THE TASK =
Could you reproduce all the entries under this sentence exactly, leaving the images aside?

DATA UNDER STUDY =
"""

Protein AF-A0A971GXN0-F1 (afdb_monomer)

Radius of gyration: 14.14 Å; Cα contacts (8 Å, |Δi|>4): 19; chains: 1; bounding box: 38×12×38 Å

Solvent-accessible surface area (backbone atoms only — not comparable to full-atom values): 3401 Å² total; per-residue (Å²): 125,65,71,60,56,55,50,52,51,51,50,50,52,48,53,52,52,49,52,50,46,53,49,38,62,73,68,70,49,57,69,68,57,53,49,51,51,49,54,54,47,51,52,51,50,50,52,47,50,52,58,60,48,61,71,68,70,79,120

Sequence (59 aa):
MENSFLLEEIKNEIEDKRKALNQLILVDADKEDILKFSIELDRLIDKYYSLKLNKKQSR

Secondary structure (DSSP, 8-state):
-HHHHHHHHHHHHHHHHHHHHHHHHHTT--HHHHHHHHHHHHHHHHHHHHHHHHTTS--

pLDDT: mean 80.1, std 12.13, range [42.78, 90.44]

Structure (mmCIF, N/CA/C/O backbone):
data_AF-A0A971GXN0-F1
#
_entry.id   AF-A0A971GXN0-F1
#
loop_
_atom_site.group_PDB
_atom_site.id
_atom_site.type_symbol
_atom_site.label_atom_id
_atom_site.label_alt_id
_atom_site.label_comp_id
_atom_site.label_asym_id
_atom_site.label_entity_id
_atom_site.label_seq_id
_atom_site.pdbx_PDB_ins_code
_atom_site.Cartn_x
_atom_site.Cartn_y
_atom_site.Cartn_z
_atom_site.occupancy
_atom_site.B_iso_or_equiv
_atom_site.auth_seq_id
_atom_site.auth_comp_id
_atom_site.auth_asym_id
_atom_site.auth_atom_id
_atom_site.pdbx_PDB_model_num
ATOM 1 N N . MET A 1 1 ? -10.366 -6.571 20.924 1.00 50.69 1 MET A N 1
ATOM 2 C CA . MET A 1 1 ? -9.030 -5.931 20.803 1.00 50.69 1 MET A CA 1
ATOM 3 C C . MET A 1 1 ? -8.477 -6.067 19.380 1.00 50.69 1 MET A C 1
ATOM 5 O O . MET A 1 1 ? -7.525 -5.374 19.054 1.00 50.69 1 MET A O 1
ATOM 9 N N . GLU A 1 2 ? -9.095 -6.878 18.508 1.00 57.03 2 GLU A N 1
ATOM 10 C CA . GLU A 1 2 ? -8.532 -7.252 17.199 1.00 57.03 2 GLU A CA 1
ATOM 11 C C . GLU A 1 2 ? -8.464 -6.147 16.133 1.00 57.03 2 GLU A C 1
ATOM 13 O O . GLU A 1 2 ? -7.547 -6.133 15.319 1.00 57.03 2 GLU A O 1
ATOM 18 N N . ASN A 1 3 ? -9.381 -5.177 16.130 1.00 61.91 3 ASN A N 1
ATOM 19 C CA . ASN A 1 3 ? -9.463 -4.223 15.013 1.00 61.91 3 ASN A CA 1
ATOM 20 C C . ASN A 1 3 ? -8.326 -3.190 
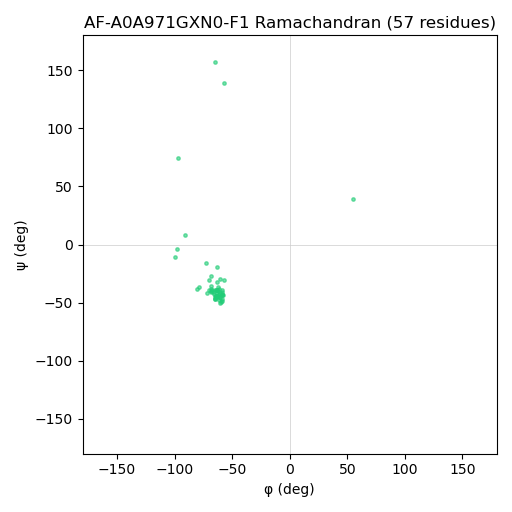14.958 1.00 61.91 3 ASN A C 1
ATOM 22 O O . ASN A 1 3 ? -8.192 -2.497 13.955 1.00 61.91 3 ASN A O 1
ATOM 26 N N . SER A 1 4 ? -7.558 -3.008 16
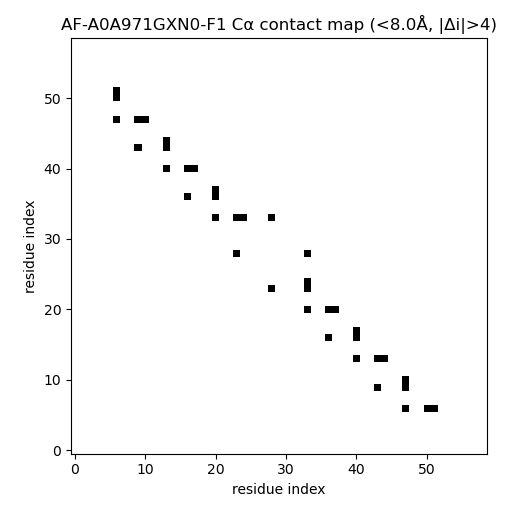.034 1.00 70.62 4 SER A N 1
ATOM 27 C CA . SER A 1 4 ? -6.411 -2.088 16.013 1.00 70.62 4 SER A CA 1
ATOM 28 C C 
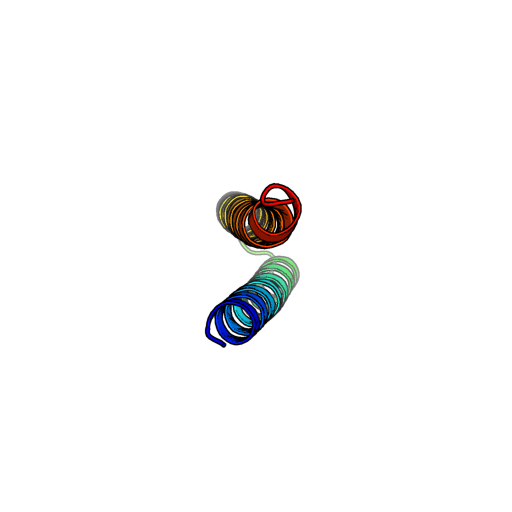. SER A 1 4 ? -5.193 -2.739 15.361 1.00 70.62 4 SER A C 1
ATOM 30 O O . SER A 1 4 ? -4.519 -2.084 14.577 1.00 70.62 4 SER A O 1
ATOM 32 N N . PHE A 1 5 ? -4.984 -4.033 15.614 1.00 76.50 5 PHE A N 1
ATOM 33 C CA . PHE A 1 5 ? -3.910 -4.820 15.011 1.00 76.50 5 PHE A CA 1
ATOM 34 C C . PHE A 1 5 ? -4.104 -4.953 13.494 1.00 76.50 5 PHE A C 1
ATOM 36 O O . PHE A 1 5 ? -3.210 -4.620 12.729 1.00 76.50 5 PHE A O 1
ATOM 43 N N . LEU A 1 6 ? -5.324 -5.284 13.054 1.00 79.31 6 LEU A N 1
ATOM 44 C CA . LEU A 1 6 ? -5.686 -5.357 11.630 1.00 79.31 6 LEU A CA 1
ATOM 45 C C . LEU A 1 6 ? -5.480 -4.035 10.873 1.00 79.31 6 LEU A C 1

"""

ANSWER SECTION =
Protein AF-A0A971GXN0-F1 (afdb_monomer)

Radius of gyration: 14.14 Å; Cα contacts (8 Å, |Δi|>4): 19; chains: 1; bounding box: 38×12×38 Å

Solvent-accessible surface area (backbone atoms only — not comparable to full-atom values): 3401 Å² total; per-residue (Å²): 125,65,71,60,56,55,50,52,51,51,50,50,52,48,53,52,52,49,52,50,46,53,49,38,62,73,68,70,49,57,69,68,57,53,49,51,51,49,54,54,47,51,52,51,50,50,52,47,50,52,58,60,48,61,71,68,70,79,120

Sequence (59 aa):
MENSFLLEEIKNEIEDKRKALNQLILVDADKEDILKFSIELDRLIDKYYSLKLNKKQSR

Secondary structure (DSSP, 8-state):
-HHHHHHHHHHHHHHHHHHHHHHHHHTT--HHHHHHHHHHHHHHHHHHHHHHHHTTS--

pLDDT: mean 80.1, std 12.13, range [42.78, 90.44]

Structure (mmCIF, N/CA/C/O backbone):
data_AF-A0A971GXN0-F1
#
_entry.id   AF-A0A971GXN0-F1
#
loop_
_atom_site.group_PDB
_atom_site.id
_atom_site.type_symbol
_atom_site.label_atom_id
_atom_site.label_alt_id
_atom_site.label_comp_id
_atom_site.label_asym_id
_atom_site.label_entity_id
_atom_site.label_seq_id
_atom_site.pdbx_PDB_ins_code
_atom_site.Cartn_x
_atom_site.Cartn_y
_atom_site.Cartn_z
_atom_site.occupancy
_atom_site.B_iso_or_equiv
_atom_site.auth_seq_id
_atom_site.auth_comp_id
_atom_site.auth_asym_id
_atom_site.auth_atom_id
_atom_site.pdbx_PDB_model_num
ATOM 1 N N . MET A 1 1 ? -10.366 -6.571 20.924 1.00 50.69 1 MET A N 1
ATOM 2 C CA . MET A 1 1 ? -9.030 -5.931 20.803 1.00 50.69 1 MET A CA 1
ATOM 3 C C . MET A 1 1 ? -8.477 -6.067 19.380 1.00 50.69 1 MET A C 1
ATOM 5 O O . MET A 1 1 ? -7.525 -5.374 19.054 1.00 50.69 1 MET A O 1
ATOM 9 N N . GLU A 1 2 ? -9.095 -6.878 18.508 1.00 57.03 2 GLU A N 1
ATOM 10 C CA . GLU A 1 2 ? -8.532 -7.252 17.199 1.00 57.03 2 GLU A CA 1
ATOM 11 C C . GLU A 1 2 ? -8.464 -6.147 16.133 1.00 57.03 2 GLU A C 1
ATOM 13 O O . GLU A 1 2 ? -7.547 -6.133 15.319 1.00 57.03 2 GLU A O 1
ATOM 18 N N . ASN A 1 3 ? -9.381 -5.177 16.130 1.00 61.91 3 ASN A N 1
ATOM 19 C CA . ASN A 1 3 ? -9.463 -4.223 15.013 1.00 61.91 3 ASN A CA 1
ATOM 20 C C . ASN A 1 3 ? -8.326 -3.190 
14.958 1.00 61.91 3 ASN A C 1
ATOM 22 O O . ASN A 1 3 ? -8.192 -2.497 13.955 1.00 61.91 3 ASN A O 1
ATOM 26 N N . SER A 1 4 ? -7.558 -3.008 16
.034 1.00 70.62 4 SER A N 1
ATOM 27 C CA . SER A 1 4 ? -6.411 -2.088 16.013 1.00 70.62 4 SER A CA 1
ATOM 28 C C 
. SER A 1 4 ? -5.193 -2.739 15.361 1.00 70.62 4 SER A C 1
ATOM 30 O O . SER A 1 4 ? -4.519 -2.084 14.577 1.00 70.62 4 SER A O 1
ATOM 32 N N . PHE A 1 5 ? -4.984 -4.033 15.614 1.00 76.50 5 PHE A N 1
ATOM 33 C CA . PHE A 1 5 ? -3.910 -4.820 15.011 1.00 76.50 5 PHE A CA 1
ATOM 34 C C . PHE A 1 5 ? -4.104 -4.953 13.494 1.00 76.50 5 PHE A C 1
ATOM 36 O O . PHE A 1 5 ? -3.210 -4.620 12.729 1.00 76.50 5 PHE A O 1
ATOM 43 N N . LEU A 1 6 ? -5.324 -5.284 13.054 1.00 79.31 6 LEU A N 1
ATOM 44 C CA . LEU A 1 6 ? -5.686 -5.357 11.630 1.00 79.31 6 LEU A CA 1
ATOM 45 C C . LEU A 1 6 ? -5.480 -4.035 10.873 1.00 79.31 6 LEU A C 1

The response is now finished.